» **ASSIGNMENT**
Write out, from the entries below, exactly the lines that run between the lines holding "ATOM 55 C C" and "ATOM 100 O O", inclusive, and stop there.

» **SUPPLIED DATA**
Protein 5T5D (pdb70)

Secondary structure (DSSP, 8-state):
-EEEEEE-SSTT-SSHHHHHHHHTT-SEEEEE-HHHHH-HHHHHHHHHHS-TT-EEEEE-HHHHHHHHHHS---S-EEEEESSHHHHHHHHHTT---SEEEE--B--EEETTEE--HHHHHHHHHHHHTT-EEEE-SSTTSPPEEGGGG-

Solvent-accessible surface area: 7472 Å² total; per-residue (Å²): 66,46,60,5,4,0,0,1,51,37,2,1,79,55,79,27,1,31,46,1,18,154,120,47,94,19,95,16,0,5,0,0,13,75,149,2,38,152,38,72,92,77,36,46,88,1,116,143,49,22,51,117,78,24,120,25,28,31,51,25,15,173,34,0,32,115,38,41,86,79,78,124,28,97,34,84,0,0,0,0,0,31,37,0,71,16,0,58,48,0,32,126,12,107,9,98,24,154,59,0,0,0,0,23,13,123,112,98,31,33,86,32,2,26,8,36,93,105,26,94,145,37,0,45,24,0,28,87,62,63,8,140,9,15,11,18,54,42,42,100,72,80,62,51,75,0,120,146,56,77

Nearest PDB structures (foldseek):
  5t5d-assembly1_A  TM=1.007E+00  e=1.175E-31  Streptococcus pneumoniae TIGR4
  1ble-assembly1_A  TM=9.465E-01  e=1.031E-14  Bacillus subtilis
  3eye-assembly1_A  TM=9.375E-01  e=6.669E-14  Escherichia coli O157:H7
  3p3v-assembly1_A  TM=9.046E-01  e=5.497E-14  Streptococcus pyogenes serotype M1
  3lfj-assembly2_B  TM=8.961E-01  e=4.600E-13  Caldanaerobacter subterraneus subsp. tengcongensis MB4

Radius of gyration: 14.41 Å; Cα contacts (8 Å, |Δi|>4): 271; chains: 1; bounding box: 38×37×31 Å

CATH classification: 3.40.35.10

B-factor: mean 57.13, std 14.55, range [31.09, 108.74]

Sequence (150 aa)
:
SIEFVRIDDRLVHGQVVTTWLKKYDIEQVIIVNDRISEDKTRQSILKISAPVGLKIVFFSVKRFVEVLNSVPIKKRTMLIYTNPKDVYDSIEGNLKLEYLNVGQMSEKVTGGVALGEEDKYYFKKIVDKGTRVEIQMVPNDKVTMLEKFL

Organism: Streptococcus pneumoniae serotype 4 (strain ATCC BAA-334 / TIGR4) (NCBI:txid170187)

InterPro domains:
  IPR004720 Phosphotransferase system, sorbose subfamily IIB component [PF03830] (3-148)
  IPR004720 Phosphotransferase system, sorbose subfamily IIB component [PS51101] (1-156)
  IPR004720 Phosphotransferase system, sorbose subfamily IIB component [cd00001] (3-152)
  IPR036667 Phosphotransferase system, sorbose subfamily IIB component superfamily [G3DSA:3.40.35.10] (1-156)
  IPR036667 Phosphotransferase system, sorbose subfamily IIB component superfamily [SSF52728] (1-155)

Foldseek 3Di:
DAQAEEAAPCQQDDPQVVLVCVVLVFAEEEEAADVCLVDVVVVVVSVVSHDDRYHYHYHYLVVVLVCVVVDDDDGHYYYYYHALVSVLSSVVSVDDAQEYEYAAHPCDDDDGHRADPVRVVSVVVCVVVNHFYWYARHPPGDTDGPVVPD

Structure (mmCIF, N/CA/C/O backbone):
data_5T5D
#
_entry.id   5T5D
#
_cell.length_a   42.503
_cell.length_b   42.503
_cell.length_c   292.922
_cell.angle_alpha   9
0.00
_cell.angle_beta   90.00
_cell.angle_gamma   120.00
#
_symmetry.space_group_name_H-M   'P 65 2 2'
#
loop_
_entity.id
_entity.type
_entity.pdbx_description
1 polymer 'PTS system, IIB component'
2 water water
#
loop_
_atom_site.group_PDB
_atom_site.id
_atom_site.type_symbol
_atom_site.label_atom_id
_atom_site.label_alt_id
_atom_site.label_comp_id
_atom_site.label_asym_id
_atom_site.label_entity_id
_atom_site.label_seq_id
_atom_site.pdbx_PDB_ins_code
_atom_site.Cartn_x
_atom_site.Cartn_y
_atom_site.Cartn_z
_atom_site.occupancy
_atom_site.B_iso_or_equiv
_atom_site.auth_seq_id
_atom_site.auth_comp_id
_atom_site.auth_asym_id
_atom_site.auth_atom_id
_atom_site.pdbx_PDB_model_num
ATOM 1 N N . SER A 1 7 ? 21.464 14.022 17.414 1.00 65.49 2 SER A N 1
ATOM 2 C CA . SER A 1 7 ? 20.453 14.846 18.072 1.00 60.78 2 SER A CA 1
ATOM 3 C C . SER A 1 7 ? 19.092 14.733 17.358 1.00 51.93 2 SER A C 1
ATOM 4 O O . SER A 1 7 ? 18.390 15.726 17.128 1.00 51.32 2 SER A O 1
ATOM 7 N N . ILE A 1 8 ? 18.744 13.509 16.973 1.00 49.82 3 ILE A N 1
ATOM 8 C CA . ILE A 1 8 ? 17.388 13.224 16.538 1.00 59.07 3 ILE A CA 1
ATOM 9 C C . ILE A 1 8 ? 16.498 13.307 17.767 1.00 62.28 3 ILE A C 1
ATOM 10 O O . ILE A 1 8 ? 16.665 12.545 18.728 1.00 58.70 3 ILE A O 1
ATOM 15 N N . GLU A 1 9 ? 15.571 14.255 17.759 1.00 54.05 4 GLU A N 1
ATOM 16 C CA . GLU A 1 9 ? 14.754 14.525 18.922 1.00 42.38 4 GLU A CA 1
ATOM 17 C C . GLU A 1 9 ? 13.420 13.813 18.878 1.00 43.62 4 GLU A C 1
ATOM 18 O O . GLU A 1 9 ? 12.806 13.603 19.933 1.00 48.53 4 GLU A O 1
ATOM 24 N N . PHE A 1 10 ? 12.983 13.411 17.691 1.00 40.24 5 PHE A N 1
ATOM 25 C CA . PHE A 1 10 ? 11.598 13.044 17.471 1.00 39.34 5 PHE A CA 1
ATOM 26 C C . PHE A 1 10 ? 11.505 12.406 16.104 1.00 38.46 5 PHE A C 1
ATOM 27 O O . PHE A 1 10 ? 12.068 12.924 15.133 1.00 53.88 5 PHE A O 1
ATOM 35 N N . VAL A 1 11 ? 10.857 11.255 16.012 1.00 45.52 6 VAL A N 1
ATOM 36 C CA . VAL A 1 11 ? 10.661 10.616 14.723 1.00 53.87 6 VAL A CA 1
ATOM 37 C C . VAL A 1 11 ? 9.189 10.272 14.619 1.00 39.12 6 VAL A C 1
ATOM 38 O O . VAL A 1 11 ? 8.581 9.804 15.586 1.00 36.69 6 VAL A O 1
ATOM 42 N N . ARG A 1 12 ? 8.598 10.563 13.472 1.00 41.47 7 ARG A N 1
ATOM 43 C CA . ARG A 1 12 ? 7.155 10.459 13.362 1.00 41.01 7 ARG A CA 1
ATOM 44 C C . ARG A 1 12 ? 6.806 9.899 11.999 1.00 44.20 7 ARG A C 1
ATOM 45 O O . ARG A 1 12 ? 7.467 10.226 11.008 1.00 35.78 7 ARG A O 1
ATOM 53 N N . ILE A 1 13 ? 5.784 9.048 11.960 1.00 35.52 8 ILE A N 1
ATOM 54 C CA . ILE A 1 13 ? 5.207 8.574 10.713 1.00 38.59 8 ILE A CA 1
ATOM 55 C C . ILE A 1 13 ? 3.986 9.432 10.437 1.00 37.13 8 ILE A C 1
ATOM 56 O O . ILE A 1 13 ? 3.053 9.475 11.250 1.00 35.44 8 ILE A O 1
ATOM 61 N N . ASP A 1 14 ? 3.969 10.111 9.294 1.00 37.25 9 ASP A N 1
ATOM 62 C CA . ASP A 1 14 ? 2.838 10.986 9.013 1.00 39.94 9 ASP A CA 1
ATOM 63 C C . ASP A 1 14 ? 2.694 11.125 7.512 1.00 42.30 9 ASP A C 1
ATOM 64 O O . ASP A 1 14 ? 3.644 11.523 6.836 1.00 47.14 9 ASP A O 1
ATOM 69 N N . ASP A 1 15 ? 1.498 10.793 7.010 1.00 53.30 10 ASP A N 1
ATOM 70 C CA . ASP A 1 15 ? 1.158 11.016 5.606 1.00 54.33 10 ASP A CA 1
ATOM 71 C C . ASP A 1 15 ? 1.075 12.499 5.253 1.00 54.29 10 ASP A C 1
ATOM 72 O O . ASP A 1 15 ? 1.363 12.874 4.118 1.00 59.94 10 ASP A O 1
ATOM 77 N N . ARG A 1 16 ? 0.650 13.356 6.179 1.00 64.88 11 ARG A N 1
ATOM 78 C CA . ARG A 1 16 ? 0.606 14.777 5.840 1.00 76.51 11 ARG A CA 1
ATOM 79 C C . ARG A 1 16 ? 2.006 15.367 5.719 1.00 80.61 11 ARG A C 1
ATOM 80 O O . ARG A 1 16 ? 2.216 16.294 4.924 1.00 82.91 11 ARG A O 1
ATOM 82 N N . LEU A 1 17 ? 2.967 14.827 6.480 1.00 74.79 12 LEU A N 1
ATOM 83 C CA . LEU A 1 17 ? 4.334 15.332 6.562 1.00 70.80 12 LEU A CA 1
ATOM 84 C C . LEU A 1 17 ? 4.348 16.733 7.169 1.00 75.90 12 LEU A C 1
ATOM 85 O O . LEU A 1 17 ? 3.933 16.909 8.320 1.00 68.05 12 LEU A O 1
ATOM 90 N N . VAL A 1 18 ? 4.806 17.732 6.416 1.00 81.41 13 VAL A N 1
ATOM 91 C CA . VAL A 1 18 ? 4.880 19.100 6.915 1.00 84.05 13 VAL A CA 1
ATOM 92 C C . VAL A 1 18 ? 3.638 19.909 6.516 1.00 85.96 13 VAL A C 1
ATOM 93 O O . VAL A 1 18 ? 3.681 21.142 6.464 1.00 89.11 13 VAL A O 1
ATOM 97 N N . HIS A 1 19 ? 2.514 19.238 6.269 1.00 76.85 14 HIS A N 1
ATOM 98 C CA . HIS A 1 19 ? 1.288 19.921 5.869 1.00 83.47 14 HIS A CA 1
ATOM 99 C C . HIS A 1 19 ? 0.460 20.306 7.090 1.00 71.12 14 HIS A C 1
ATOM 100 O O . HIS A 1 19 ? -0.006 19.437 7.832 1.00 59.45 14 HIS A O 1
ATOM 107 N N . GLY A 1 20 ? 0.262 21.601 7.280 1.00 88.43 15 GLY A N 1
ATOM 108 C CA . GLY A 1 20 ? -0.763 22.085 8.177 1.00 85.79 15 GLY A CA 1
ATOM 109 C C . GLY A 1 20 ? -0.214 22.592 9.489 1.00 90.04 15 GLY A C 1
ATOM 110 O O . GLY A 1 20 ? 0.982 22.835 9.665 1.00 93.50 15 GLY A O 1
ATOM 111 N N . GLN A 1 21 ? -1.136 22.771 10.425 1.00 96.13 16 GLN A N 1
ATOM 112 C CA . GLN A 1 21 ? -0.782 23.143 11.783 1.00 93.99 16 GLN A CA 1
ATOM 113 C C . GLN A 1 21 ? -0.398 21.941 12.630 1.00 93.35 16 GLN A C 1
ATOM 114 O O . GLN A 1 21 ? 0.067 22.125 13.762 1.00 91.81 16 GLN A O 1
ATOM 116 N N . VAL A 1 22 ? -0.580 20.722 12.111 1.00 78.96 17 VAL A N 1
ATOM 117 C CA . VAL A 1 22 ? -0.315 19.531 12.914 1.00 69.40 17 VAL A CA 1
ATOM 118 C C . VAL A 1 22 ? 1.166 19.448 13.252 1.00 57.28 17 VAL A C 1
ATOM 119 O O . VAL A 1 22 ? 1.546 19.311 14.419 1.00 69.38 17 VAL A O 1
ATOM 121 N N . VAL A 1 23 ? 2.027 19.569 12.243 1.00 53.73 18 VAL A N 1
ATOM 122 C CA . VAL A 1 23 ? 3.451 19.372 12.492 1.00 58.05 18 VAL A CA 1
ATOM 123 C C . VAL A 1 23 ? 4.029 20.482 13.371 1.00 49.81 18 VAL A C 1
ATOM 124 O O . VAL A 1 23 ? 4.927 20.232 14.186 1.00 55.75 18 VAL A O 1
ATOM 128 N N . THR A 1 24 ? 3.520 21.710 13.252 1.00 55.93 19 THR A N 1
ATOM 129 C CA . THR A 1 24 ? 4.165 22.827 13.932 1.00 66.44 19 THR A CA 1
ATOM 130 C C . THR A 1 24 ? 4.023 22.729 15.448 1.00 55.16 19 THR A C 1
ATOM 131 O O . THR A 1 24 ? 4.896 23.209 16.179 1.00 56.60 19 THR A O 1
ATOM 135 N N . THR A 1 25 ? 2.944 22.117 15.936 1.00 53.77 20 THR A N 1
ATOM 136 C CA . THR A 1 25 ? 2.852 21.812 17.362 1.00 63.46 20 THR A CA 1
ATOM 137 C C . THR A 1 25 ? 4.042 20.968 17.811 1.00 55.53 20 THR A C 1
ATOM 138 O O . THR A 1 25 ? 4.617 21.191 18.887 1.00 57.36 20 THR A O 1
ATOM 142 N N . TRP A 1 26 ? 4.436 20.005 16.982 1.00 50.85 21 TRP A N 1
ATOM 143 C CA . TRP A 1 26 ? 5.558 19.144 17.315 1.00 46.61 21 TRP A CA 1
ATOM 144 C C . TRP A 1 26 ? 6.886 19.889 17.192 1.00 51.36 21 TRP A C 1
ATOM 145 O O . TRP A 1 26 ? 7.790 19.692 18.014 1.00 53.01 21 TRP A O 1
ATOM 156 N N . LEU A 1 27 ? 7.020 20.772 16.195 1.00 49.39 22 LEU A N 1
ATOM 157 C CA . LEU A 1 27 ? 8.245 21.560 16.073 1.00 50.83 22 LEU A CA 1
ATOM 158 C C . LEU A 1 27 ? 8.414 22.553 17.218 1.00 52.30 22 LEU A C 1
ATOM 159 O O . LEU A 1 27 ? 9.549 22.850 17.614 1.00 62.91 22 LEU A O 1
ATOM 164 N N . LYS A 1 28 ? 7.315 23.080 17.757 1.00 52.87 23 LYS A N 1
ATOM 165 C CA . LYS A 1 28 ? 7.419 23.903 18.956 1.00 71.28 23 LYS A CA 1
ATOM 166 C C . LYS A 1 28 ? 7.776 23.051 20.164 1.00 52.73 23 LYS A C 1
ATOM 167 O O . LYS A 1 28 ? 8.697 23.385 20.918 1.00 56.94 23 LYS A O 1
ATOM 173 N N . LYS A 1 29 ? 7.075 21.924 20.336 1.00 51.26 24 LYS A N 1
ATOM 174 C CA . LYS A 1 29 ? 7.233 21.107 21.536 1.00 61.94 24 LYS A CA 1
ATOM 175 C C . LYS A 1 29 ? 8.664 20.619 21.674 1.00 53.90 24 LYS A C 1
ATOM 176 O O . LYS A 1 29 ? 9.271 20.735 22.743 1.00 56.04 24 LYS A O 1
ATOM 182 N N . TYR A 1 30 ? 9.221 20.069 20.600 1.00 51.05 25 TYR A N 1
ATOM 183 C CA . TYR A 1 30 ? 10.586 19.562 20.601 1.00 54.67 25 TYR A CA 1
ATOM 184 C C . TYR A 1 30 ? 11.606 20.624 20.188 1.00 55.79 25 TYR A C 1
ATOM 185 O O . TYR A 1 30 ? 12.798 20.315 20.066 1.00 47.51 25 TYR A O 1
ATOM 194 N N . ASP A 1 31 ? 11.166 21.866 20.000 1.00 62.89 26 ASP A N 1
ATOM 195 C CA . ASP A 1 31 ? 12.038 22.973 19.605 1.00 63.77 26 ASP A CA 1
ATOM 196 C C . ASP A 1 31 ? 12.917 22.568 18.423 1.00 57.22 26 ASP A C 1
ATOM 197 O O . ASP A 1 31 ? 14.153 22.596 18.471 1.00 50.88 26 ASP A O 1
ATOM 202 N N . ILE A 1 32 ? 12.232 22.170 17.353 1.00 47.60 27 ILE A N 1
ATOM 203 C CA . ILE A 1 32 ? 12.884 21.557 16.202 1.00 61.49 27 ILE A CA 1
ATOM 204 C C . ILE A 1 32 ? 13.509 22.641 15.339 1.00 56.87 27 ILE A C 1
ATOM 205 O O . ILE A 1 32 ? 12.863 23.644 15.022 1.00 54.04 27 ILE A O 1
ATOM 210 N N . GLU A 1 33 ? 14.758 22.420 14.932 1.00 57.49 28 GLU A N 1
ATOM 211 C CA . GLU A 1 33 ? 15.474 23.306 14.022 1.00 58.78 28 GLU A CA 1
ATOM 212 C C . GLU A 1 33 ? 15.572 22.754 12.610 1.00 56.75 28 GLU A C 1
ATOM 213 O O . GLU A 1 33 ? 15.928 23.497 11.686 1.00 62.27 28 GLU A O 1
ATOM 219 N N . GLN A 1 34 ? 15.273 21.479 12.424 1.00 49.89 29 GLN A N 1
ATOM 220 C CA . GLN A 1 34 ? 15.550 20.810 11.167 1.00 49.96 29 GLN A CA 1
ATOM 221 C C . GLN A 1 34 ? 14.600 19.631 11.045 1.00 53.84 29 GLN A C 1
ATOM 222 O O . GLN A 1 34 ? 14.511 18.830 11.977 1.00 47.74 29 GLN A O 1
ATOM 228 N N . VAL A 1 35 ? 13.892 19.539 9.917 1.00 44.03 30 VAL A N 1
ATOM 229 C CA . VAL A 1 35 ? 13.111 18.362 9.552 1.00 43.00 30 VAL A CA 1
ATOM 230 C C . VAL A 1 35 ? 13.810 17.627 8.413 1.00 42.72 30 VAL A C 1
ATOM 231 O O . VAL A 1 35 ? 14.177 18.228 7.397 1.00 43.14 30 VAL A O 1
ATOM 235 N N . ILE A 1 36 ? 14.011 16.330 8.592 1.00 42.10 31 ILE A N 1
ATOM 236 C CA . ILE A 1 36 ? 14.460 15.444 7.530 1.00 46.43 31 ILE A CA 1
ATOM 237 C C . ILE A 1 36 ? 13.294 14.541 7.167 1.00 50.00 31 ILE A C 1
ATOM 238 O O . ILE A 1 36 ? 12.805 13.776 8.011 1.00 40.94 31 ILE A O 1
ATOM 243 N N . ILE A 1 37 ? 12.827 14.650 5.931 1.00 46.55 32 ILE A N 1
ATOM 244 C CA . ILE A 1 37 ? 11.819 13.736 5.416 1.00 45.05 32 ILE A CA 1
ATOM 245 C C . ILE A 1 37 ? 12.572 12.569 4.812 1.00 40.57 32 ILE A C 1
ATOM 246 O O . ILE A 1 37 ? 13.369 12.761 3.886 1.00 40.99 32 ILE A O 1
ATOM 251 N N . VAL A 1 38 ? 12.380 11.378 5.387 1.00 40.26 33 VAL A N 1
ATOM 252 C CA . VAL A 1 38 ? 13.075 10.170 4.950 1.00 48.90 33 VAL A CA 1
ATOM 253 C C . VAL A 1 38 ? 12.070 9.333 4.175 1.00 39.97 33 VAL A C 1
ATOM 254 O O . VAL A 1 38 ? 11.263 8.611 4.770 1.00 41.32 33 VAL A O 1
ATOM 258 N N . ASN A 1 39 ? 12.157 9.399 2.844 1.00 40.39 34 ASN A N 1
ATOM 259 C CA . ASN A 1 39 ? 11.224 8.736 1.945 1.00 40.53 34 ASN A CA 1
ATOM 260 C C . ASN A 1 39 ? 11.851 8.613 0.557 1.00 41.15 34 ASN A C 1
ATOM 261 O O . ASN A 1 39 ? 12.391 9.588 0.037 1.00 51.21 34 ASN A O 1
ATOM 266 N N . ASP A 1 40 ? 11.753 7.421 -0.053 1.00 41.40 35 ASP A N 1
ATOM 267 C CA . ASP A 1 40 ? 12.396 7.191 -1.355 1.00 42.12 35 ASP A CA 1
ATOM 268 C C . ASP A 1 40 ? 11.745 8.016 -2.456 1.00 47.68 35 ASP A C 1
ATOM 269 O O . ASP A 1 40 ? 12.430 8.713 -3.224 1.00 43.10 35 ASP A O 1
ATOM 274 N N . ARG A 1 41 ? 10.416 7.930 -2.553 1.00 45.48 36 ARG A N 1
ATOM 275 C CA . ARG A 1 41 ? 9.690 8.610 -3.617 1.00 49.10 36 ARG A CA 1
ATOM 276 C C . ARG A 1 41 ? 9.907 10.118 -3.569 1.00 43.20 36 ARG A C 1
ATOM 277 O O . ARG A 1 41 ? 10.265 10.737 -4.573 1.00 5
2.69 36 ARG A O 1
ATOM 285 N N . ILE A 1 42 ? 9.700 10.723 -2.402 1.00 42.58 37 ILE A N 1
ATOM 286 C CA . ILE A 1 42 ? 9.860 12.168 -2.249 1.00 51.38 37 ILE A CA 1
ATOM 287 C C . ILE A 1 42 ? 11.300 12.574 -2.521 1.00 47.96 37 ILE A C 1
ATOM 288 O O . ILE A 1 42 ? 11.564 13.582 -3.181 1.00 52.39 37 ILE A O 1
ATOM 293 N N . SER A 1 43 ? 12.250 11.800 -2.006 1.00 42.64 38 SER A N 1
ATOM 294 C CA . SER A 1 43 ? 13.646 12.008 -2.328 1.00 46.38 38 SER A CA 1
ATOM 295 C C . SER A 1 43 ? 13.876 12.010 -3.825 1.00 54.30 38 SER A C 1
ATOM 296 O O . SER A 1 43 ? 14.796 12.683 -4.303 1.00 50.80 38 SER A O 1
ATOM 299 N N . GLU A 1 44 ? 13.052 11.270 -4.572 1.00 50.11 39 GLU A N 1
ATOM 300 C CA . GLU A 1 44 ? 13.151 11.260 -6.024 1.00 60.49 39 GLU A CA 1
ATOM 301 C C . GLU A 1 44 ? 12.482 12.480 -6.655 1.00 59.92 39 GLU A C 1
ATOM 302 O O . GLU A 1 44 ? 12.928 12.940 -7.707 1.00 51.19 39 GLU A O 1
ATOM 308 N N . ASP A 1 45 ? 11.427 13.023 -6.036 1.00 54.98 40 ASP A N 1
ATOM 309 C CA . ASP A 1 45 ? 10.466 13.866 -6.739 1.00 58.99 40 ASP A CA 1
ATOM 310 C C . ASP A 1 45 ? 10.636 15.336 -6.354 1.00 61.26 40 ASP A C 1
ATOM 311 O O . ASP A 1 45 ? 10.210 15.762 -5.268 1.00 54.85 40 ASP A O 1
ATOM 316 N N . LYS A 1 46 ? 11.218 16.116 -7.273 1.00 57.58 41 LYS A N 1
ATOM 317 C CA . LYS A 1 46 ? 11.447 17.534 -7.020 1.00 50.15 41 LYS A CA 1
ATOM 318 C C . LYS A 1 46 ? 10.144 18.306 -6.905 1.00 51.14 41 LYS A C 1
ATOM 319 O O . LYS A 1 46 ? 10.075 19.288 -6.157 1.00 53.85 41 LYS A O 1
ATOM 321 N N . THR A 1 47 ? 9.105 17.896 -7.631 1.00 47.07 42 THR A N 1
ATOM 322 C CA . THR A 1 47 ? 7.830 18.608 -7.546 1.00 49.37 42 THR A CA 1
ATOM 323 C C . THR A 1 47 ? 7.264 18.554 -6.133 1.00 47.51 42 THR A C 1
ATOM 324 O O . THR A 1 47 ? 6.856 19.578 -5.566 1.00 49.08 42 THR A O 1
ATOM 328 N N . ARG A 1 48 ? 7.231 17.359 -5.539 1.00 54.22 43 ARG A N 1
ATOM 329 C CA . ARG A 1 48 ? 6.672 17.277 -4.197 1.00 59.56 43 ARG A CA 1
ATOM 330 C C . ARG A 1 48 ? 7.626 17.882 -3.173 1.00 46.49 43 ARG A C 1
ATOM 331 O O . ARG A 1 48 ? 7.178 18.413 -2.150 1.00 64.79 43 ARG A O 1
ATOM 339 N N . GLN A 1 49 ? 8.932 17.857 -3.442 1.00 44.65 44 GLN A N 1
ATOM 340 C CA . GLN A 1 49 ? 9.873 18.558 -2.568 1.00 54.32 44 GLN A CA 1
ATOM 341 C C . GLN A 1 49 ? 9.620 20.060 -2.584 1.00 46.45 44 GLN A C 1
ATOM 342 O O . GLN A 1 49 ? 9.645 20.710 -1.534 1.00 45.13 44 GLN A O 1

» **WRITTEN SOLUTION**
ATOM 55 C C . ILE A 1 13 ? 3.986 9.432 10.437 1.00 37.13 8 ILE A C 1
ATOM 56 O O . ILE A 1 13 ? 3.053 9.475 11.250 1.00 35.44 8 ILE A O 1
ATOM 61 N N . ASP A 1 14 ? 3.969 10.111 9.294 1.00 37.25 9 ASP A N 1
ATOM 62 C CA . ASP A 1 14 ? 2.838 10.986 9.013 1.00 39.94 9 ASP A CA 1
ATOM 63 C C . ASP A 1 14 ? 2.694 11.125 7.512 1.00 42.30 9 ASP A C 1
ATOM 64 O O . ASP A 1 14 ? 3.644 11.523 6.836 1.00 47.14 9 ASP A O 1
ATOM 69 N N . ASP A 1 15 ? 1.498 10.793 7.010 1.00 53.30 10 ASP A N 1
ATOM 70 C CA . ASP A 1 15 ? 1.158 11.016 5.606 1.00 54.33 10 ASP A CA 1
ATOM 71 C C . ASP A 1 15 ? 1.075 12.499 5.253 1.00 54.29 10 ASP A C 1
ATOM 72 O O . ASP A 1 15 ? 1.363 12.874 4.118 1.00 59.94 10 ASP A O 1
ATOM 77 N N . ARG A 1 16 ? 0.650 13.356 6.179 1.00 64.88 11 ARG A N 1
ATOM 78 C CA . ARG A 1 16 ? 0.606 14.777 5.840 1.00 76.51 11 ARG A CA 1
ATOM 79 C C . ARG A 1 16 ? 2.006 15.367 5.719 1.00 80.61 11 ARG A C 1
ATOM 80 O O . ARG A 1 16 ? 2.216 16.294 4.924 1.00 82.91 11 ARG A O 1
ATOM 82 N N . LEU A 1 17 ? 2.967 14.827 6.480 1.00 74.79 12 LEU A N 1
ATOM 83 C CA . LEU A 1 17 ? 4.334 15.332 6.562 1.00 70.80 12 LEU A CA 1
ATOM 84 C C . LEU A 1 17 ? 4.348 16.733 7.169 1.00 75.90 12 LEU A C 1
ATOM 85 O O . LEU A 1 17 ? 3.933 16.909 8.320 1.00 68.05 12 LEU A O 1
ATOM 90 N N . VAL A 1 18 ? 4.806 17.732 6.416 1.00 81.41 13 VAL A N 1
ATOM 91 C CA . VAL A 1 18 ? 4.880 19.100 6.915 1.00 84.05 13 VAL A CA 1
ATOM 92 C C . VAL A 1 18 ? 3.638 19.909 6.516 1.00 85.96 13 VAL A C 1
ATOM 93 O O . VAL A 1 18 ? 3.681 21.142 6.464 1.00 89.11 13 VAL A O 1
ATOM 97 N N . HIS A 1 19 ? 2.514 19.238 6.269 1.00 76.85 14 HIS A N 1
ATOM 98 C CA . HIS A 1 19 ? 1.288 19.921 5.869 1.00 83.47 14 HIS A CA 1
ATOM 99 C C . HIS A 1 19 ? 0.460 20.306 7.090 1.00 71.12 14 HIS A C 1
ATOM 100 O O . HIS A 1 19 ? -0.006 19.437 7.832 1.00 59.45 14 HIS A O 1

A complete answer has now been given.